Once though the Gatun locks (the uplocks going southbound), we motored across Lake Gatun to our mooring. While linehandlers spend the night on the boat, advisors leave while the boat is moored. We said good-bye to our advisor and his trainee. Our second advisor would be onboard between 6:00 and 6:30 the next morning. It was around sundown by the time JOY was tied up. That left us nothing to do but eat, drink and chat until bedtime. Kasja and Nadja who are from Holland and Cologne respectively spoke perfect English, of course. (My advice to the unborn: if you suspect you will be a lazy person, make sure to be born in a country that uses English as its first--or only--language. You'll be able to talk to almost anyone on earth without putting forth any extra effort.) Eric, as he did on Helena May, stayed off by himself somewhere while the four of us had a lovely evening.

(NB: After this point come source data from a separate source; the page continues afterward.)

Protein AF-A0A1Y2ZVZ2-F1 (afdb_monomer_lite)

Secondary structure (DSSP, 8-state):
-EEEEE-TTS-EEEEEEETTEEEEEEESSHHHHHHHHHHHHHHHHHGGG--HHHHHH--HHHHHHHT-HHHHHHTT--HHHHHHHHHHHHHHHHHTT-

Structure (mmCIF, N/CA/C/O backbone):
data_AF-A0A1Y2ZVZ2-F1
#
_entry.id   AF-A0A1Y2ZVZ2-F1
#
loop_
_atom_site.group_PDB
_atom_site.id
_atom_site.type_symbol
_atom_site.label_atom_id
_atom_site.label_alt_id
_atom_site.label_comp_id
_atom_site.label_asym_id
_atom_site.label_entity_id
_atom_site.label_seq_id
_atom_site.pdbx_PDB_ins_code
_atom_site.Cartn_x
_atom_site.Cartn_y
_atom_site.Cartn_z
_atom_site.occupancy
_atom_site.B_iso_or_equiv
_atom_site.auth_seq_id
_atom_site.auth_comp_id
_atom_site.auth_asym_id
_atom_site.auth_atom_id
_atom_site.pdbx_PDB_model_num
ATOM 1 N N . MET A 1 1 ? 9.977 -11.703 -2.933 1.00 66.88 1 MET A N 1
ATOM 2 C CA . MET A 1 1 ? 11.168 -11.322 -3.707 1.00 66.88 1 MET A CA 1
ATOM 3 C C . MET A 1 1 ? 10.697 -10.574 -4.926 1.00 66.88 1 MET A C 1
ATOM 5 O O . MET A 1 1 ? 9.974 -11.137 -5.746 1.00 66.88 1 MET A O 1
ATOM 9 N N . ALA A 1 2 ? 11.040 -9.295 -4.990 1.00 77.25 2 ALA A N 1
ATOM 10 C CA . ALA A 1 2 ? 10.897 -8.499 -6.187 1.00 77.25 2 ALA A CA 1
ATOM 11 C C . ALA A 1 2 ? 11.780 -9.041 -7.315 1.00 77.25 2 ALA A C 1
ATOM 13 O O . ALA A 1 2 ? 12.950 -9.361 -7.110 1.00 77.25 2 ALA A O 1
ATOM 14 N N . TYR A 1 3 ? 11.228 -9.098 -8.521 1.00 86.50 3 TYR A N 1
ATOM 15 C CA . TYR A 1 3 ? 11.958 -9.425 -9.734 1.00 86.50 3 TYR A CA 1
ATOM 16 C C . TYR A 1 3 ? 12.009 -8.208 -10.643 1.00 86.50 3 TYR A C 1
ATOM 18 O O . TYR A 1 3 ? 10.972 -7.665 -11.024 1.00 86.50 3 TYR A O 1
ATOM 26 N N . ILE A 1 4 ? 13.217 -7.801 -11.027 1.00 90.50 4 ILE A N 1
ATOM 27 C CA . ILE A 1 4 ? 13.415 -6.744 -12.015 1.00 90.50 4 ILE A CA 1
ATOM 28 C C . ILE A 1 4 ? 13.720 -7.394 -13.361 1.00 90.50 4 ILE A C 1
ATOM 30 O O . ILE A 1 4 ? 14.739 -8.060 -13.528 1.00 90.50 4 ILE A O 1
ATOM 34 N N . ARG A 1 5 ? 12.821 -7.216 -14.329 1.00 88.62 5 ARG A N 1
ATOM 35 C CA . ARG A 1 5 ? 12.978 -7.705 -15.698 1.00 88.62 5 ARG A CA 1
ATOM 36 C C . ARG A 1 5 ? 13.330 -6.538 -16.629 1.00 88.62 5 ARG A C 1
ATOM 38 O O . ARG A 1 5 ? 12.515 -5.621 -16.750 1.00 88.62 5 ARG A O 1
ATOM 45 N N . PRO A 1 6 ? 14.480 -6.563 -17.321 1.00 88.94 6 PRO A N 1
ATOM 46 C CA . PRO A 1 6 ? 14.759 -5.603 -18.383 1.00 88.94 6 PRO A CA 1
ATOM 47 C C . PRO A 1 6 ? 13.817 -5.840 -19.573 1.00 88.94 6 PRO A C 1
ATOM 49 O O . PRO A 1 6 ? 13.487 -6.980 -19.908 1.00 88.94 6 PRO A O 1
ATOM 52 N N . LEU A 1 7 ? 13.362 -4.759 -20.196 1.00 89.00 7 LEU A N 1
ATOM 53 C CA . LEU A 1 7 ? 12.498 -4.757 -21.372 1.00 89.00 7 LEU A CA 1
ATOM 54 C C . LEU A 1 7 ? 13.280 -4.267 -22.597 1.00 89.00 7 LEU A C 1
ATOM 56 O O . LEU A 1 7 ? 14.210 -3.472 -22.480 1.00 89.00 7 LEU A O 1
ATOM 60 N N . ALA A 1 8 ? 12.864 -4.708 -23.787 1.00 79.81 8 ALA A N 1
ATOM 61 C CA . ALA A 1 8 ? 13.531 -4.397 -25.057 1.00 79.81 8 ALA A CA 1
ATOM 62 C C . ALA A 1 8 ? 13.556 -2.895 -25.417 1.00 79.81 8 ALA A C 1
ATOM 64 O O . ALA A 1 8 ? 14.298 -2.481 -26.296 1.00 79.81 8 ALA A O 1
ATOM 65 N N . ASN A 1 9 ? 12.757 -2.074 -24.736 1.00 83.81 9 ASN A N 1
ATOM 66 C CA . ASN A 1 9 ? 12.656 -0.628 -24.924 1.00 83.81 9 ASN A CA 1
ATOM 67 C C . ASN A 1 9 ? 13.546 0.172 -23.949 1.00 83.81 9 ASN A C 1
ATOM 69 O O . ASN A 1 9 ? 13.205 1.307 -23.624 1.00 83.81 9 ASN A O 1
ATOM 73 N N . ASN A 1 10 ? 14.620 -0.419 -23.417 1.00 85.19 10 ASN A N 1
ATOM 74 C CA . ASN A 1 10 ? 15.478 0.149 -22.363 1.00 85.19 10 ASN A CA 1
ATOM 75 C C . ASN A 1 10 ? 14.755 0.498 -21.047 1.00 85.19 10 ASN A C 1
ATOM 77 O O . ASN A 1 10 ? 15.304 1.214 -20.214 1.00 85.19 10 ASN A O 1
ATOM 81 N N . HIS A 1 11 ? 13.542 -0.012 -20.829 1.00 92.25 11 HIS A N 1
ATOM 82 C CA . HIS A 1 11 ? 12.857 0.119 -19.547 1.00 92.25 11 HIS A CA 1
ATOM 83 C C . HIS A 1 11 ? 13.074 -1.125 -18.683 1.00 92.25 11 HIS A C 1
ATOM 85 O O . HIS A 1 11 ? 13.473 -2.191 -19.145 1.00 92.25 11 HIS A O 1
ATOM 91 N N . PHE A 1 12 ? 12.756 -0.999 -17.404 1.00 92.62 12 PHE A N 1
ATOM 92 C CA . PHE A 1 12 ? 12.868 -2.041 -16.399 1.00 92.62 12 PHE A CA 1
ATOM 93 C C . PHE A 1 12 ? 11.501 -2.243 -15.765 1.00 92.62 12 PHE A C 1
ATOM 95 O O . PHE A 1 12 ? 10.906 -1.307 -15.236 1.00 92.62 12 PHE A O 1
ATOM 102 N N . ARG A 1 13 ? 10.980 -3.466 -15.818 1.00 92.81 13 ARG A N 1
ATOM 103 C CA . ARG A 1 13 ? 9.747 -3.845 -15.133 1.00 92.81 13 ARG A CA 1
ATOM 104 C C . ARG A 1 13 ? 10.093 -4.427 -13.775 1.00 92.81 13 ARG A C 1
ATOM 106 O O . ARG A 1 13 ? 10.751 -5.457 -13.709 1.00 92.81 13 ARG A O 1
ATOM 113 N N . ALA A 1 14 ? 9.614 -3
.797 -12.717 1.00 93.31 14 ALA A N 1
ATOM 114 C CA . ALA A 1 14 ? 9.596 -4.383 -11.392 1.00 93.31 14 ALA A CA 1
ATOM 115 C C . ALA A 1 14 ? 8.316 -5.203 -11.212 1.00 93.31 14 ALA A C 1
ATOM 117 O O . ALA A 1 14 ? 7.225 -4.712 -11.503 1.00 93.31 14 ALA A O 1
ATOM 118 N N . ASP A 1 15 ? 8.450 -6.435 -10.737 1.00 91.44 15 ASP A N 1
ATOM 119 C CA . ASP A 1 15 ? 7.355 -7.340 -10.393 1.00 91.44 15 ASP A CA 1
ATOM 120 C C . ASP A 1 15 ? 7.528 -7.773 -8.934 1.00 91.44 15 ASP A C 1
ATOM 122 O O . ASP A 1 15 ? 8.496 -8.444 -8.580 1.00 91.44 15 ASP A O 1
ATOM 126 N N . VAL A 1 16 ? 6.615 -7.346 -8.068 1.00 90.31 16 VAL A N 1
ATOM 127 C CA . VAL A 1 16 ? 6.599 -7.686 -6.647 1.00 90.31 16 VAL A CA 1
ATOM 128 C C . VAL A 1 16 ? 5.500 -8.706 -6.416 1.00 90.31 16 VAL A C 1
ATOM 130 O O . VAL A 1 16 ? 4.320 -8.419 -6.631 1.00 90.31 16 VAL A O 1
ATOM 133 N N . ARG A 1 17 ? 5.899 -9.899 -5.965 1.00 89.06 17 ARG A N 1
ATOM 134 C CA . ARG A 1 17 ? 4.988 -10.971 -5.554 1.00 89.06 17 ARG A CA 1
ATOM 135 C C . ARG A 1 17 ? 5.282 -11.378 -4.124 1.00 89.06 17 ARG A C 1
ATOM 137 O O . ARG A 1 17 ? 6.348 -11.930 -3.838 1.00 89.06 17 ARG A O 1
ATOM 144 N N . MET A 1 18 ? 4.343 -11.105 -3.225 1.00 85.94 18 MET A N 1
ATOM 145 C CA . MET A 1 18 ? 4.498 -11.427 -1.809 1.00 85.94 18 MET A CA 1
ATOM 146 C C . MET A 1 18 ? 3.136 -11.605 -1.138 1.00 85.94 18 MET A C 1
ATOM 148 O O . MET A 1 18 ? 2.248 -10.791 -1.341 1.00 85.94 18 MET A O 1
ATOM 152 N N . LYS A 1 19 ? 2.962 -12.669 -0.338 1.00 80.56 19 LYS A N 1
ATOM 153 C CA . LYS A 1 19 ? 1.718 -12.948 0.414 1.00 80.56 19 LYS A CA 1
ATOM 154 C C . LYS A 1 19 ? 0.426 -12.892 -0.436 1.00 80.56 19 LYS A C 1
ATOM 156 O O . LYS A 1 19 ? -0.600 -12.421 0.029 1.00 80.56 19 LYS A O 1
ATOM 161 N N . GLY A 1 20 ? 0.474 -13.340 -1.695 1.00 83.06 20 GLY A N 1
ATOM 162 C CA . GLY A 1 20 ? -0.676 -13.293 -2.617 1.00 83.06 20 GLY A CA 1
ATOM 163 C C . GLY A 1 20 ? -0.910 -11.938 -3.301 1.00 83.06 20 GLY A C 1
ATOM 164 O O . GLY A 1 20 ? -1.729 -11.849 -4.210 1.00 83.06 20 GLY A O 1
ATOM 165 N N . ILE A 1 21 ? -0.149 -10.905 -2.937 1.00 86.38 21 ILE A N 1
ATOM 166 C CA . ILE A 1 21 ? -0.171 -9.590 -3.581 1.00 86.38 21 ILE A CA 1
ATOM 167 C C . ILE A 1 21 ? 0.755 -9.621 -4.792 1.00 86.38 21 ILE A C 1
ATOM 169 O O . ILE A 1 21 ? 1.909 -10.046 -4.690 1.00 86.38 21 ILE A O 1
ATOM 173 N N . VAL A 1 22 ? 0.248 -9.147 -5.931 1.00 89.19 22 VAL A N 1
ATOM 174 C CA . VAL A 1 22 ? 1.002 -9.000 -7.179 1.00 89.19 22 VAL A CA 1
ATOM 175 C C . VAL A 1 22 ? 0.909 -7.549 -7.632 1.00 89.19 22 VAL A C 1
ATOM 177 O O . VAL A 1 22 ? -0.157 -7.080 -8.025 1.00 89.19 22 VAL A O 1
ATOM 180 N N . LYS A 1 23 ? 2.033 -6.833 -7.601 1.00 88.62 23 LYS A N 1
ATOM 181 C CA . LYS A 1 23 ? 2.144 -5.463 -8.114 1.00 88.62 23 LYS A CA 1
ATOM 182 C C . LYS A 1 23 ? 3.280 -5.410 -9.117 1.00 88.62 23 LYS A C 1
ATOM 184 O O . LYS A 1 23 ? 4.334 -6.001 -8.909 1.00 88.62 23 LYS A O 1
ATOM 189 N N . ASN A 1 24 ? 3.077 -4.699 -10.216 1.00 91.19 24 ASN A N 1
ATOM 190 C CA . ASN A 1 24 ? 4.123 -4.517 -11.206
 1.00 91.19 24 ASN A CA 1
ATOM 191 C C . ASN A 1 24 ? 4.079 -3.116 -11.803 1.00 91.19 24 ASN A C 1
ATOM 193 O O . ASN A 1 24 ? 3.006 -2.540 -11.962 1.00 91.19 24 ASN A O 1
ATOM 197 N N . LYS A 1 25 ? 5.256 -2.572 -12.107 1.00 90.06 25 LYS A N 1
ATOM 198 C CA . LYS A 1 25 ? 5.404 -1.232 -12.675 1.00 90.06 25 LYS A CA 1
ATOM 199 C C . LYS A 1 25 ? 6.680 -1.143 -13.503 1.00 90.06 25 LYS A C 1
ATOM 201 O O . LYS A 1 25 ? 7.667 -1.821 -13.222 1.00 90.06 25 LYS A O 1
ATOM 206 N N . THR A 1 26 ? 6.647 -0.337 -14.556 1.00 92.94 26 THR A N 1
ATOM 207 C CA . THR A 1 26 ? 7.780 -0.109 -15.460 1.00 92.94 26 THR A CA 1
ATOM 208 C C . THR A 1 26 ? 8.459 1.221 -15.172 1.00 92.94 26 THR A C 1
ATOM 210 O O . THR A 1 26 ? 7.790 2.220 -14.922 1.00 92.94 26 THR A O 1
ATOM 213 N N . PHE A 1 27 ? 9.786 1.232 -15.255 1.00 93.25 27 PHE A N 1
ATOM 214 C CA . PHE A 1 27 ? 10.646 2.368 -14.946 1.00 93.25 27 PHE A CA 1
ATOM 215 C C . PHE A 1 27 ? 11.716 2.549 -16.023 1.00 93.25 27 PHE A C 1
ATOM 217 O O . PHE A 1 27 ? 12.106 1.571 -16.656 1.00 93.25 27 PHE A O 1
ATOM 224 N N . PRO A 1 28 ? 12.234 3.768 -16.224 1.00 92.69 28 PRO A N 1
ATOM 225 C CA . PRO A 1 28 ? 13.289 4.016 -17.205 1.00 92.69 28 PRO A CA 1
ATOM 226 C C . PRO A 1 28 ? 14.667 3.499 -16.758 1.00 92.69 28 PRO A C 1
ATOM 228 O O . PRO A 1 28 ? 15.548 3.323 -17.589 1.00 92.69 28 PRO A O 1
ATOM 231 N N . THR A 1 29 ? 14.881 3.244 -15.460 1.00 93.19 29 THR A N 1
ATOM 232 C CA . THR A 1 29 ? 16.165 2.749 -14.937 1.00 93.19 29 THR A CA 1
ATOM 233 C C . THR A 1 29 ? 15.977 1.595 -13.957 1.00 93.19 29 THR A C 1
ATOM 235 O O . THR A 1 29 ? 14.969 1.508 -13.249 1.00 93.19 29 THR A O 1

Tucker and Kasja slept alfresco on Gatun Lake.
Our second advisor showed up at 6:19. Those of us who drink coffee had barely had a few sips when his pilot boat dropped him off. While Jane motored us through the lake, I made breakfast. This is the slow part of the trip. It's about a four hour ride through the lake and down the cut before getting to the first of the three locks that lower you to the Pacific Ocean. Eric chatted with Roy, our advisor; the girls chatted, wrote in their journals, read, napped, snacked, napped, read, etc. Jane drove. I cooked and washed dishes.

At long last it was time to get through the downlocks. We were just two miles from the Pacific. Roy had hoped to get us through a little early, but the ever changing choreography of canal traffic management was against us. To kill time, we literally spun in circles about a half mile from the first lock until the tour boat we were to be tied to and the car carrier that was to share the lock with us arrived.

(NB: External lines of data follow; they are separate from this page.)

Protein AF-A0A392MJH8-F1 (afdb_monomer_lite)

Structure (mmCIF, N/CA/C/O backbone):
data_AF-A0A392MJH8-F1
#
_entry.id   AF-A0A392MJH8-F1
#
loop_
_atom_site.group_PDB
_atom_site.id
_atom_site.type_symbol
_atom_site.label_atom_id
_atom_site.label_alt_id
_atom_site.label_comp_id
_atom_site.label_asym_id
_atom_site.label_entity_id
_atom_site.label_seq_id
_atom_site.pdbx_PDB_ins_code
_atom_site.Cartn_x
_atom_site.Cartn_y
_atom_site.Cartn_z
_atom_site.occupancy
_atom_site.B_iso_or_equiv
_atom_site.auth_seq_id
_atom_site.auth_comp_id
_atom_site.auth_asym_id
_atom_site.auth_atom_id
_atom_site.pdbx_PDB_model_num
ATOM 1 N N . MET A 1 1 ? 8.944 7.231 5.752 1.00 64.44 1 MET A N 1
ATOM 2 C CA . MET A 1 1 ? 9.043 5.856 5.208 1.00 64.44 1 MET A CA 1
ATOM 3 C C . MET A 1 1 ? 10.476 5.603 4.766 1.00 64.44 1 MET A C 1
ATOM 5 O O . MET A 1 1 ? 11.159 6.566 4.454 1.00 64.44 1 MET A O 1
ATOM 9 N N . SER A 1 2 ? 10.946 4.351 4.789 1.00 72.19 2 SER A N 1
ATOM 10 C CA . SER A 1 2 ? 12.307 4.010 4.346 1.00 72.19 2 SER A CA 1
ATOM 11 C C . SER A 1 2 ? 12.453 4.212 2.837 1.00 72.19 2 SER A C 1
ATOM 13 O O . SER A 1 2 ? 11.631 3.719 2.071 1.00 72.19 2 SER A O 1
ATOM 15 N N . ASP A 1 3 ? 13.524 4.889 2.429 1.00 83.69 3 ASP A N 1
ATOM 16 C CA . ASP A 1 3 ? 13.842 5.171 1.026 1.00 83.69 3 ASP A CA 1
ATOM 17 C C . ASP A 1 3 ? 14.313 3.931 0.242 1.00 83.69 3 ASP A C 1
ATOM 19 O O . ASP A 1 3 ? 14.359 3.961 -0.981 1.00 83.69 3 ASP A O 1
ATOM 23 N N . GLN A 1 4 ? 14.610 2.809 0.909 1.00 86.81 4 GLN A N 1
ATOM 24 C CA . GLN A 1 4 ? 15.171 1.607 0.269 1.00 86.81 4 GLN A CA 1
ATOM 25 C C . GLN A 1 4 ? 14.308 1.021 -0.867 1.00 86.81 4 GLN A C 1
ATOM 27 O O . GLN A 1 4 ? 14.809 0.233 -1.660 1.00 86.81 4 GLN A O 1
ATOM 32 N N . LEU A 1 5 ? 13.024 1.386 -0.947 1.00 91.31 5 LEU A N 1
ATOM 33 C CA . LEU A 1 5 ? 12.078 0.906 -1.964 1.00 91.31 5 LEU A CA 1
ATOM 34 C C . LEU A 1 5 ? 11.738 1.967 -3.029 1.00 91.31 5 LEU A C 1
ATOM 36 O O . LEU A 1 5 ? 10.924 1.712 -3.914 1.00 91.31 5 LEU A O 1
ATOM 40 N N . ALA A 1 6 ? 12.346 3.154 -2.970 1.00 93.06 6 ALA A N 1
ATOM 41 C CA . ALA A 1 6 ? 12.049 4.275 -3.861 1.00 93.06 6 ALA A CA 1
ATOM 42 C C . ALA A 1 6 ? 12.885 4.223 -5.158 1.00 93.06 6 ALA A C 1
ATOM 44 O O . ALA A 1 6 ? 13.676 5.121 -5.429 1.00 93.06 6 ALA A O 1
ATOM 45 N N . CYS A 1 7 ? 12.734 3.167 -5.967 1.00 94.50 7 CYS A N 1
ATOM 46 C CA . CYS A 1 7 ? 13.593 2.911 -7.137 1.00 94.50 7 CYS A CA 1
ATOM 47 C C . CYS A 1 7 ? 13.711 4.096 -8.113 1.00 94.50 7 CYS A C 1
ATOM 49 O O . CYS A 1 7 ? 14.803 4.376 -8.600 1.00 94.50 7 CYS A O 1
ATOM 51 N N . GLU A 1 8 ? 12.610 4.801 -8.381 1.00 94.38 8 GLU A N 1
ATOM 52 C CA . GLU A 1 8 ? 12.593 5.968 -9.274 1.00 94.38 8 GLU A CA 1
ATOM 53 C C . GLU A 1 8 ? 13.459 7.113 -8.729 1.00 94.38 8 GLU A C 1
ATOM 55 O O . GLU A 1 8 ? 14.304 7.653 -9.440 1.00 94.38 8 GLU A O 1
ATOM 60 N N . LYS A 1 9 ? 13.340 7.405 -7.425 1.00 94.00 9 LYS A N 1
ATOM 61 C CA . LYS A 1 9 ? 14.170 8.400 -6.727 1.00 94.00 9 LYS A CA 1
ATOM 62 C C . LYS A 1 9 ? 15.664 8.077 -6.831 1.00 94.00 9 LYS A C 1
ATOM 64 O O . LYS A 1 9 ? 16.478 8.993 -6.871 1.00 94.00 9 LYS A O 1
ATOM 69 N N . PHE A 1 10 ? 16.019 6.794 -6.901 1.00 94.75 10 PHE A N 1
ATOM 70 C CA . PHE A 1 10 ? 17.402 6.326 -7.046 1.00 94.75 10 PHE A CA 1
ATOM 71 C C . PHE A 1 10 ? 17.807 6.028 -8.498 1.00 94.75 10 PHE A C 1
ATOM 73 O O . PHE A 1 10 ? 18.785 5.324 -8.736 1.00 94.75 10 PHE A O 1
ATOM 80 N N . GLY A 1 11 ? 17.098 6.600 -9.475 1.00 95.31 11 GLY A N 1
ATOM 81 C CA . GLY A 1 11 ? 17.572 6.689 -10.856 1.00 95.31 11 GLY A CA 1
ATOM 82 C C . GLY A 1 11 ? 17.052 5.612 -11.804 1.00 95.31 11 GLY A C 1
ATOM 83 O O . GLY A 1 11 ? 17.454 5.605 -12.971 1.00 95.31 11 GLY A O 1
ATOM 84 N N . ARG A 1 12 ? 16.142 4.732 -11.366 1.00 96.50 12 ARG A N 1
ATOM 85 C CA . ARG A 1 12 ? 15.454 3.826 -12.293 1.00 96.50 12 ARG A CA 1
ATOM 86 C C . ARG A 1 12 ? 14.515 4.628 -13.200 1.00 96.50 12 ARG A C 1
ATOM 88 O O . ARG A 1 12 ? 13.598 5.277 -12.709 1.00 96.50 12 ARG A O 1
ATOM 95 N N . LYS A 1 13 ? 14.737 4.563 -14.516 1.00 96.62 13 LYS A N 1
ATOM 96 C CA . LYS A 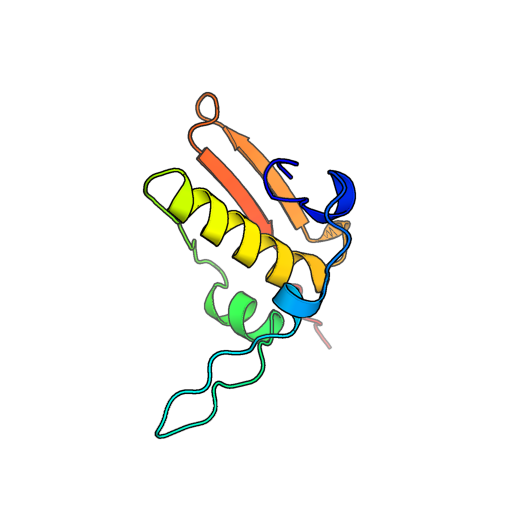1 13 ? 13.966 5.319 -15.523 1.00 96.62 13 LYS A CA 1
ATOM 97 C C . LYS A 1 13 ? 12.877 4.497 -16.213 1.00 96.62 13 LYS A C 1
ATOM 99 O O . LYS A 1 13 ? 11.922 5.065 -16.729 1.00 96.62 13 LYS A O 1
ATOM 104 N N . ASP A 1 14 ? 13.010 3.174 -16.253 1.00 96.69 14 ASP A N 1
ATOM 105 C CA . ASP A 1 14 ? 11.988 2.293 -16.812 1.00 96.69 14 ASP A CA 1
ATOM 106 C C . ASP A 1 14 ? 10.857 2.099 -15.792 1.00 96.69 14 ASP A C 1
ATOM 108 O O . ASP A 1 14 ? 11.059 1.477 -14.757 1.00 96.69 14 ASP A O 1
ATOM 112 N N . LEU A 1 15 ? 9.660 2.628 -16.065 1.00 96.12 15 LEU A N 1
ATOM 113 C CA . LEU A 1 15 ? 8.524 2.570 -15.124 1.00 96.12 15 LEU A CA 1
ATOM 114 C C . LEU A 1 15 ? 7.473 1.509 -15.484 1.00 96.12 15 LEU A C 1
ATOM 116 O O . LEU A 1 15 ? 6.552 1.257 -14.712 1.00 96.12 15 LEU A O 1
ATOM 120 N N . ASN A 1 16 ? 7.634 0.817 -16.617 1.00 97.19 16 ASN A N 1
ATOM 121 C CA . ASN A 1 16 ? 6.669 -0.181 -17.097 1.00 97.19 16 ASN A CA 1
ATOM 122 C C . ASN A 1 16 ? 6.464 -1.355 -16.128 1.00 97.19 16 ASN A C 1
ATOM 124 O O . ASN A 1 16 ? 5.408 -1.985 -16.146 1.00 97.19 16 ASN A O 1
ATOM 128 N N . TYR A 1 17 ? 7.434 -1.636 -15.251 1.00 95.06 17 TYR A N 1
ATOM 129 C CA . TYR A 1 17 ? 7.292 -2.667 -14.222 1.00 95.06 17 TYR A CA 1
ATOM 130 C C . TYR A 1 17 ? 6.150 -2.371 -13.230 1.00 95.06 17 TYR A C 1
ATOM 132 O O . TYR A 1 17 ? 5.611 -3.304 -12.642 1.00 95.06 17 TYR A O 1
ATOM 140 N N . GLN A 1 18 ? 5.752 -1.103 -13.063 1.00 95.94 18 GLN A N 1
ATOM 141 C CA . GLN A 1 18 ? 4.669 -0.692 -12.160 1.00 95.94 18 GLN A CA 1
ATOM 142 C C . GLN A 1 18 ? 3.269 -0.985 -12.729 1.00 95.94 18 GLN A C 1
ATOM 144 O O . GLN A 1 18 ? 2.290 -0.973 -11.987 1.00 95.94 18 GLN A O 1
ATOM 149 N N . ASN A 1 19 ? 3.168 -1.280 -14.030 1.00 96.88 19 ASN A N 1
ATOM 150 C CA . ASN A 1 19 ? 1.894 -1.444 -14.739 1.00 96.88 19 ASN A CA 1
ATOM 151 C C . ASN A 1 19 ? 1.409 -2.901 -14.803 1.00 96.88 19 ASN A C 1
ATOM 153 O O . ASN A 1 19 ? 0.357 -3.182 -15.378 1.00 96.88 19 ASN A O 1
ATOM 157 N N . TRP A 1 20 ? 2.159 -3.841 -14.225 1.00 96.38 20 TRP A N 1
ATOM 158 C CA . TRP A 1 20 ? 1.769 -5.246 -14.195 1.00 96.38 20 TRP A CA 1
ATOM 159 C C . TRP A 1 20 ? 0.718 -5.515 -13.123 1.00 96.38 20 TRP A C 1
ATOM 161 O O . TRP A 1 20 ? 0.829 -5.080 -11.977 1.00 96.38 20 TRP A O 1
ATOM 171 N N . ARG A 1 21 ? -0.283 -6.318 -13.487 1.00 95.56 21 ARG A N 1
ATOM 172 C CA . ARG A 1 21 ? -1.294 -6.829 -12.565 1.00 95.56 21 ARG A CA 1
ATOM 173 C C . ARG A 1 21 ? -1.390 -8.340 -12.695 1.00 95.56 21 ARG A C 1
ATOM 175 O O . ARG A 1 21 ? -1.532 -8.868 -13.792 1.00 95.56 21 ARG A O 1
ATOM 182 N N . TRP A 1 22 ? -1.377 -9.027 -11.558 1.00 96.19 22 TRP A N 1
ATOM 183 C CA . TRP A 1 22 ? -1.660 -10.456 -11.508 1.00 96.19 22 TRP A CA 1
ATOM 184 C C . TRP A 1 22 ? -3.136 -10.746 -11.833 1.00 96.19 22 TRP A C 1
ATOM 186 O O . TRP A 1 22 ? -4.033 -10.108 -11.272 1.00 96.19 22 TRP A O 1
ATOM 196 N N . LYS A 1 23 ? -3.387 -11.732 -12.703 1.00 96.19 23 LYS A N 1
ATOM 197 C CA . LYS A 1 23 ? -4.724 -12.183 -13.118 1.00 96.19 23 LYS A CA 1
ATOM 198 C C . LYS A 1 23 ? -4.861 -13.687 -12.842 1.00 96.19 23 LYS A C 1
ATOM 200 O O . LYS A 1 23 ? -4.228 -14.480 -13.532 1.00 96.19 23 LYS A O 1
ATOM 205 N N . PRO A 1 24 ? -5.663 -14.089 -11.841 1.00 96.94 24 PRO A N 1
ATOM 206 C CA . PRO A 1 24 ? -5.985 -15.495 -11.622 1.00 96.94 24 PRO A CA 1
ATOM 207 C C . PRO A 1 24 ? -6.756 -16.093 -12.807 1.00 96.94 24 PRO A C 1
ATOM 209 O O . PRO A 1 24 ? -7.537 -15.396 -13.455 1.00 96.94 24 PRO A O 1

M/V Atlas III, a pre-WWII vessel currently employed as a tour boat, approaches the Pedro Miguel lock as we spin in circles waiting.
Alongside Atlas, waiting at Pedro Miguel.
The tour boat was only going through Pedro Miguel, the first of these three locks. We would tie up alongside her to get through this lock, but for the last two, the Miraflores locks, we would be centerlocked. Just 23 feet of JOY in the center of the 105 foot wide canal with our linehandlers--all of them now--keeping her centered. The water emptied, we moved through, rinse, repeat. The last lock, the one that means you are literally feet from the ocean always takes the longest to get through no matter how long it really takes. It seemed like we were there forever, waiting, waiting. Finally, finally, the water let us down, the lock opened and there we were in the Pacific Ocean, the smell of pescado muerto filling our nostrils! Yeah, well...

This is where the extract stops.